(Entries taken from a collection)
◇ ◇ ◇ ◇

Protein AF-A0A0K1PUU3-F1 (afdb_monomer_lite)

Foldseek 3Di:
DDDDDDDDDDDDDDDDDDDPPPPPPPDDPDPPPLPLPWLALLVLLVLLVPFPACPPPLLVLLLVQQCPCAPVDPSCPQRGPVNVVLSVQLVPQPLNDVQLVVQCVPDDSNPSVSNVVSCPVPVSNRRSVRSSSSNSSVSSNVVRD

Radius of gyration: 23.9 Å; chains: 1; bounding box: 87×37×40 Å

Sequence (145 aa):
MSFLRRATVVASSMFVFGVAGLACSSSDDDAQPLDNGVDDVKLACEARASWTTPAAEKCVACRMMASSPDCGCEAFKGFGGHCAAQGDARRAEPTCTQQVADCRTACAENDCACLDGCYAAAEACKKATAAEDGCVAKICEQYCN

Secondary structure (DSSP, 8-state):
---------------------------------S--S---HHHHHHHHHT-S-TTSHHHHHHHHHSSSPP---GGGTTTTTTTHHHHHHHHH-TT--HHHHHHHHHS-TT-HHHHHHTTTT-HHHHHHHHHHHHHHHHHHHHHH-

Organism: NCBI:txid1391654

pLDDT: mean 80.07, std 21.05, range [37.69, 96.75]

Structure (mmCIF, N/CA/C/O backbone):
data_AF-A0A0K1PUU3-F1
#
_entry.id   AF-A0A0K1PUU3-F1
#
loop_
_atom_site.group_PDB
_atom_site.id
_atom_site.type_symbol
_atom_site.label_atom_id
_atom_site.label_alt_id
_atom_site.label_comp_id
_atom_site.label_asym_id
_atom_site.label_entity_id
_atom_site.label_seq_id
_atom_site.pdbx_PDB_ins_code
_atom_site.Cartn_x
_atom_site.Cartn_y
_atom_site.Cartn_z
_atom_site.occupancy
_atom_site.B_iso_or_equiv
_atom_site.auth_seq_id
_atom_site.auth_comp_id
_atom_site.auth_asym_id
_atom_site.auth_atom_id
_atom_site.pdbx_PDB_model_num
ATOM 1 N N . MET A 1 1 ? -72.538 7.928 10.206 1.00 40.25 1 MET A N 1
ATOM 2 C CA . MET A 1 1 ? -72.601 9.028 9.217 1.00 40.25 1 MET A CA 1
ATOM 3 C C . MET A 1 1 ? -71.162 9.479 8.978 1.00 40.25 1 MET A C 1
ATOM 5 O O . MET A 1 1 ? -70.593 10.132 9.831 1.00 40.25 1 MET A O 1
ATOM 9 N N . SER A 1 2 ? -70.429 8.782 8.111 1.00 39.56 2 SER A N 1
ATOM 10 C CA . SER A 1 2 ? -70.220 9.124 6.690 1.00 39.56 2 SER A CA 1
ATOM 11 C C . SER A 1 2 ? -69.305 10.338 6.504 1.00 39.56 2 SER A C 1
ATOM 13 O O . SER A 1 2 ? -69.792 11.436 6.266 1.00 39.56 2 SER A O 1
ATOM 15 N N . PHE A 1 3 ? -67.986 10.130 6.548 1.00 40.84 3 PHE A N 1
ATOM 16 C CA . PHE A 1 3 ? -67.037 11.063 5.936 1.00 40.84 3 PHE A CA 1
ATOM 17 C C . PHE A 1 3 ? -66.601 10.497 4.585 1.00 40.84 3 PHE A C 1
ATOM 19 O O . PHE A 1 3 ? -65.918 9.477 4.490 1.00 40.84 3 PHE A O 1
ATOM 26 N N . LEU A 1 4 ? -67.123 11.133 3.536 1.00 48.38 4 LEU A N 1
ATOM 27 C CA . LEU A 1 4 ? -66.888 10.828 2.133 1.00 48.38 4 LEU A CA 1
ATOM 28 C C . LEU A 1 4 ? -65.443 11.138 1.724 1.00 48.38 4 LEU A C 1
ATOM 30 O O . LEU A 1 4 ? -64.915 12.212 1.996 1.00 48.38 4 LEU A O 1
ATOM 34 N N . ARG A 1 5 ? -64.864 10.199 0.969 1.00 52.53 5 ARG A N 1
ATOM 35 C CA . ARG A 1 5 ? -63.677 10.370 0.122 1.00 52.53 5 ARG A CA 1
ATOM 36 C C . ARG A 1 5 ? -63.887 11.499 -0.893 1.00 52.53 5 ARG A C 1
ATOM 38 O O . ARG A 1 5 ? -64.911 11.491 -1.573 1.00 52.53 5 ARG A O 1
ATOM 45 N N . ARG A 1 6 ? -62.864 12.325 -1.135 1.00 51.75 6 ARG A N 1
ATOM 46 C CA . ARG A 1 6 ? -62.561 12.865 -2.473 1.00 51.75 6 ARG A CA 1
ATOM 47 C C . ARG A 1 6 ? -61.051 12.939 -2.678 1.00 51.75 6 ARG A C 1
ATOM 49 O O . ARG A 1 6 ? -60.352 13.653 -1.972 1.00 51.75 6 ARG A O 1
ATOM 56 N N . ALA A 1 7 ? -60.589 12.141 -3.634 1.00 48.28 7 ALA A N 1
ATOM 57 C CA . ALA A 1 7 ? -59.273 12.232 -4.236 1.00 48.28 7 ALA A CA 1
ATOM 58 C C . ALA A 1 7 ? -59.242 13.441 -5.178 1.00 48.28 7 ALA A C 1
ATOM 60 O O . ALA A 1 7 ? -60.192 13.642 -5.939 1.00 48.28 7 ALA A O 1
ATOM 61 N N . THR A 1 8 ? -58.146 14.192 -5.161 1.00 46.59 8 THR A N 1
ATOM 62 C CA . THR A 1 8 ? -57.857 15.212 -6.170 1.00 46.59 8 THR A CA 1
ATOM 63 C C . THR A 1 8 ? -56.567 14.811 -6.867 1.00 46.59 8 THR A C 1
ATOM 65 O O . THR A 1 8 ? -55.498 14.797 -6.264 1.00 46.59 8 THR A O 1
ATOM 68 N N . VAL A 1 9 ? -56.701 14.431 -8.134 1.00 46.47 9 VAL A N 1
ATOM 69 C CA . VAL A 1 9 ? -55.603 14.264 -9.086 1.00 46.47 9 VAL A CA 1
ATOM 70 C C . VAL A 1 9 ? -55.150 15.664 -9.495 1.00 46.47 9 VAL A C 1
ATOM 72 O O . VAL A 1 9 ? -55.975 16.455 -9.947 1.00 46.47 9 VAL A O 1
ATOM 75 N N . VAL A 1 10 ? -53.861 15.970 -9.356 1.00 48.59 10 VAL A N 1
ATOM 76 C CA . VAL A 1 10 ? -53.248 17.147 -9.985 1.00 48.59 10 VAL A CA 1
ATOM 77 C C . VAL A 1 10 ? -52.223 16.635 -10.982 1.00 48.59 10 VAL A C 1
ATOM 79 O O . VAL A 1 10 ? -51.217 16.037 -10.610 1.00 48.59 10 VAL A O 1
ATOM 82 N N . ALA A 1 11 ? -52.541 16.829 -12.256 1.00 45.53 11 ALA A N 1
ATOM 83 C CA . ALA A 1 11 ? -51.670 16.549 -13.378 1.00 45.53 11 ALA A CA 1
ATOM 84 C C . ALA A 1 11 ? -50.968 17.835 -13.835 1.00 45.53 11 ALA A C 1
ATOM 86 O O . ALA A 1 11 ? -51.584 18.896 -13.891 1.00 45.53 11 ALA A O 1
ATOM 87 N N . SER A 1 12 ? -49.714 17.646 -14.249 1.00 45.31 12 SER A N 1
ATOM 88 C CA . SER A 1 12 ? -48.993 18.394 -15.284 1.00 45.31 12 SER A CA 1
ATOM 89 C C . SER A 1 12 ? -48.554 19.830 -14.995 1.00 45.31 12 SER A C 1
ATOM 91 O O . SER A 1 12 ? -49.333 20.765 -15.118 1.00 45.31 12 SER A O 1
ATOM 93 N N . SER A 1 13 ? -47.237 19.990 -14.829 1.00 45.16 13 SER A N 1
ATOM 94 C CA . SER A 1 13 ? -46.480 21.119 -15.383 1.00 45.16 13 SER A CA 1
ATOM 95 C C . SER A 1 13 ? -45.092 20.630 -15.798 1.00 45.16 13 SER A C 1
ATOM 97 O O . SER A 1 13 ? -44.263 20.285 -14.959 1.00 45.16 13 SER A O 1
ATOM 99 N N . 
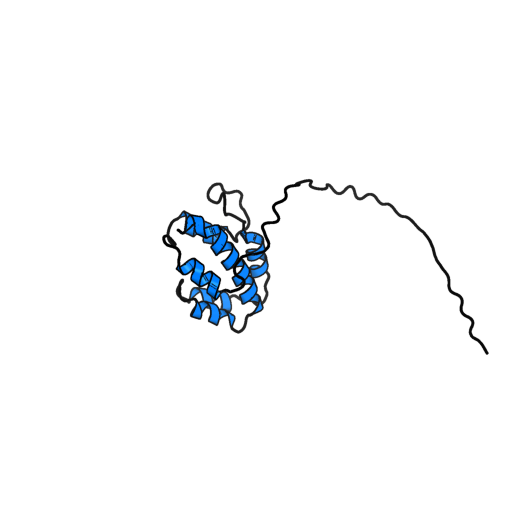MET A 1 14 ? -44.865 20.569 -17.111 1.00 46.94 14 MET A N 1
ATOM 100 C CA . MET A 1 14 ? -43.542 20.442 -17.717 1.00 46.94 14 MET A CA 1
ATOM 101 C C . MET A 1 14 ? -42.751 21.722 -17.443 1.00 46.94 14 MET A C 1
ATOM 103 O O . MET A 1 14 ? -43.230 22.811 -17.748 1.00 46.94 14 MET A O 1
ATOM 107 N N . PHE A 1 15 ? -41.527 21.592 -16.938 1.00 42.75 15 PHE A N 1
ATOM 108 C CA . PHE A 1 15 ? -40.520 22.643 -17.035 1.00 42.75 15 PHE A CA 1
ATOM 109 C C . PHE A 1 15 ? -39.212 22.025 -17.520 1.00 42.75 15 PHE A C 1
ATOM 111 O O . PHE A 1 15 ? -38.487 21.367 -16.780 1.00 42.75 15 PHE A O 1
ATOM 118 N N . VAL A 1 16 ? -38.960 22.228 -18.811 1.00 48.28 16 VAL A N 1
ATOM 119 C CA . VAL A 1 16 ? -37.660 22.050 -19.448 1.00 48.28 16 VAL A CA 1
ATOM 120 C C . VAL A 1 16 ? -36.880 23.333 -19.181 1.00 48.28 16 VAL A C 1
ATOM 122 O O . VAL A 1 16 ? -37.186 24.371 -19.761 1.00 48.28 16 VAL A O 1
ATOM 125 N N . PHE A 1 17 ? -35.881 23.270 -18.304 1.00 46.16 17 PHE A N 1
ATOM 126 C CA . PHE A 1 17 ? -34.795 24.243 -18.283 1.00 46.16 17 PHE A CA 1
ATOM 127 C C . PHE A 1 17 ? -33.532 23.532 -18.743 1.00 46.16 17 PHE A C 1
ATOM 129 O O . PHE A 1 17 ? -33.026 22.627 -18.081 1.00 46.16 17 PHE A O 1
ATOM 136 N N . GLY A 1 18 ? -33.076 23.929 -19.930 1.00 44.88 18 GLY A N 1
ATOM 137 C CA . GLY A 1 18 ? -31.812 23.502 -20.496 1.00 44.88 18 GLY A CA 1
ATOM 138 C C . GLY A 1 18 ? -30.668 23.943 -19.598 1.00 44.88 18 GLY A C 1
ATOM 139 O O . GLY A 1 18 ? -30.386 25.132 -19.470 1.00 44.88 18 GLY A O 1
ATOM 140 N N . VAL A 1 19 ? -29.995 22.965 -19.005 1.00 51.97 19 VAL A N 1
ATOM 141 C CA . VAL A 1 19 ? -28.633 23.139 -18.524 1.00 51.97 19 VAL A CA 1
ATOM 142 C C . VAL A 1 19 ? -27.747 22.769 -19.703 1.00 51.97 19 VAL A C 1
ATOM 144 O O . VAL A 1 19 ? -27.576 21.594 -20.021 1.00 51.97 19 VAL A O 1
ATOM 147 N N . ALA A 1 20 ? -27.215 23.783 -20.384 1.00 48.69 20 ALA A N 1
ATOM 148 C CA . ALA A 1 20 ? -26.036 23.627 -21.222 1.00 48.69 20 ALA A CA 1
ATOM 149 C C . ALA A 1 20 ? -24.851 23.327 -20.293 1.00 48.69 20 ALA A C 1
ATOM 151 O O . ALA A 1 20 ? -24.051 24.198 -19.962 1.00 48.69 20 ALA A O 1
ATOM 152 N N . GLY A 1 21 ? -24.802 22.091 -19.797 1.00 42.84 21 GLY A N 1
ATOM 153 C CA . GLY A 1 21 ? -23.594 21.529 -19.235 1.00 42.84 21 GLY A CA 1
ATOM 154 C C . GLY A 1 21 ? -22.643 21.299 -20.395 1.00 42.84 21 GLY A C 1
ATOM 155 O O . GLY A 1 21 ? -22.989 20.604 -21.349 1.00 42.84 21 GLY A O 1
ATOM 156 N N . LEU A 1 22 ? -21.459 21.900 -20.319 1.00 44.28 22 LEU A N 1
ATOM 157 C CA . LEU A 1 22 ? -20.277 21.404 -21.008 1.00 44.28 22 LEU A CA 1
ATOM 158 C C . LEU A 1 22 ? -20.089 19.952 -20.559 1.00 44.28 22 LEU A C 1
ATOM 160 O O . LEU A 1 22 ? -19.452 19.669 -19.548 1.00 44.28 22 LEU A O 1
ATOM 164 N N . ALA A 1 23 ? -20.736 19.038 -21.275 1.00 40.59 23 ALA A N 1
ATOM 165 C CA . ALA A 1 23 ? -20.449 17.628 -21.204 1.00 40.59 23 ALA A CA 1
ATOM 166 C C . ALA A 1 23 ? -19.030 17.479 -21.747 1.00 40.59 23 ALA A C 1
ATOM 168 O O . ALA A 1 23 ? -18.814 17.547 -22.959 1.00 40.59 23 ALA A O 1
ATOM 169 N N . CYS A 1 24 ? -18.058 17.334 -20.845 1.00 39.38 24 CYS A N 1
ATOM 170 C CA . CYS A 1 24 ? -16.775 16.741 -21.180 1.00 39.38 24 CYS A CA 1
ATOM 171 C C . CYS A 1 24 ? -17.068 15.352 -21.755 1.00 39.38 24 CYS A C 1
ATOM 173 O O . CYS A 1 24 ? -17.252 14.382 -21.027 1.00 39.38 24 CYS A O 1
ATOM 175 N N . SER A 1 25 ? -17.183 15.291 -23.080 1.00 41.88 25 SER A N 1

◇ ◇ ◇ ◇

▸ Assignment:
Find "ATOM 109 C C" in the entries above and copy that whole line exactly, then each line after it through the line that contains "ATOM 138 C C".

▸ Answer box:
ATOM 109 C C . PHE A 1 15 ? -39.212 22.025 -17.520 1.00 42.75 15 PHE A C 1
ATOM 111 O O . PHE A 1 15 ? -38.487 21.367 -16.780 1.00 42.75 15 PHE A O 1
ATOM 118 N N . VAL A 1 16 ? -38.960 22.228 -18.811 1.00 48.28 16 VAL A N 1
ATOM 119 C CA . VAL A 1 16 ? -37.660 22.050 -19.448 1.00 48.28 16 VAL A CA 1
ATOM 120 C C . VAL A 1 16 ? -36.880 23.333 -19.181 1.00 48.28 16 VAL A C 1
ATOM 122 O O . VAL A 1 16 ? -37.186 24.371 -19.761 1.00 48.28 16 VAL A O 1
ATOM 125 N N . PHE A 1 17 ? -35.881 23.270 -18.304 1.00 46.16 17 PHE A N 1
ATOM 126 C CA . PHE A 1 17 ? -34.795 24.243 -18.283 1.00 46.16 17 PHE A CA 1
ATOM 127 C C . PHE A 1 17 ? -33.532 23.532 -18.743 1.00 46.16 17 PHE A C 1
ATOM 129 O O . PHE A 1 17 ? -33.026 22.627 -18.081 1.00 46.16 17 PHE A O 1
ATOM 136 N N . GLY A 1 18 ? -33.076 23.929 -19.930 1.00 44.88 18 GLY A N 1
ATOM 137 C CA . GLY A 1 18 ? -31.812 23.502 -20.496 1.00 44.88 18 GLY A CA 1
ATOM 138 C C . GLY A 1 18 ? -30.668 23.943 -19.598 1.00 44.88 18 GLY A C 1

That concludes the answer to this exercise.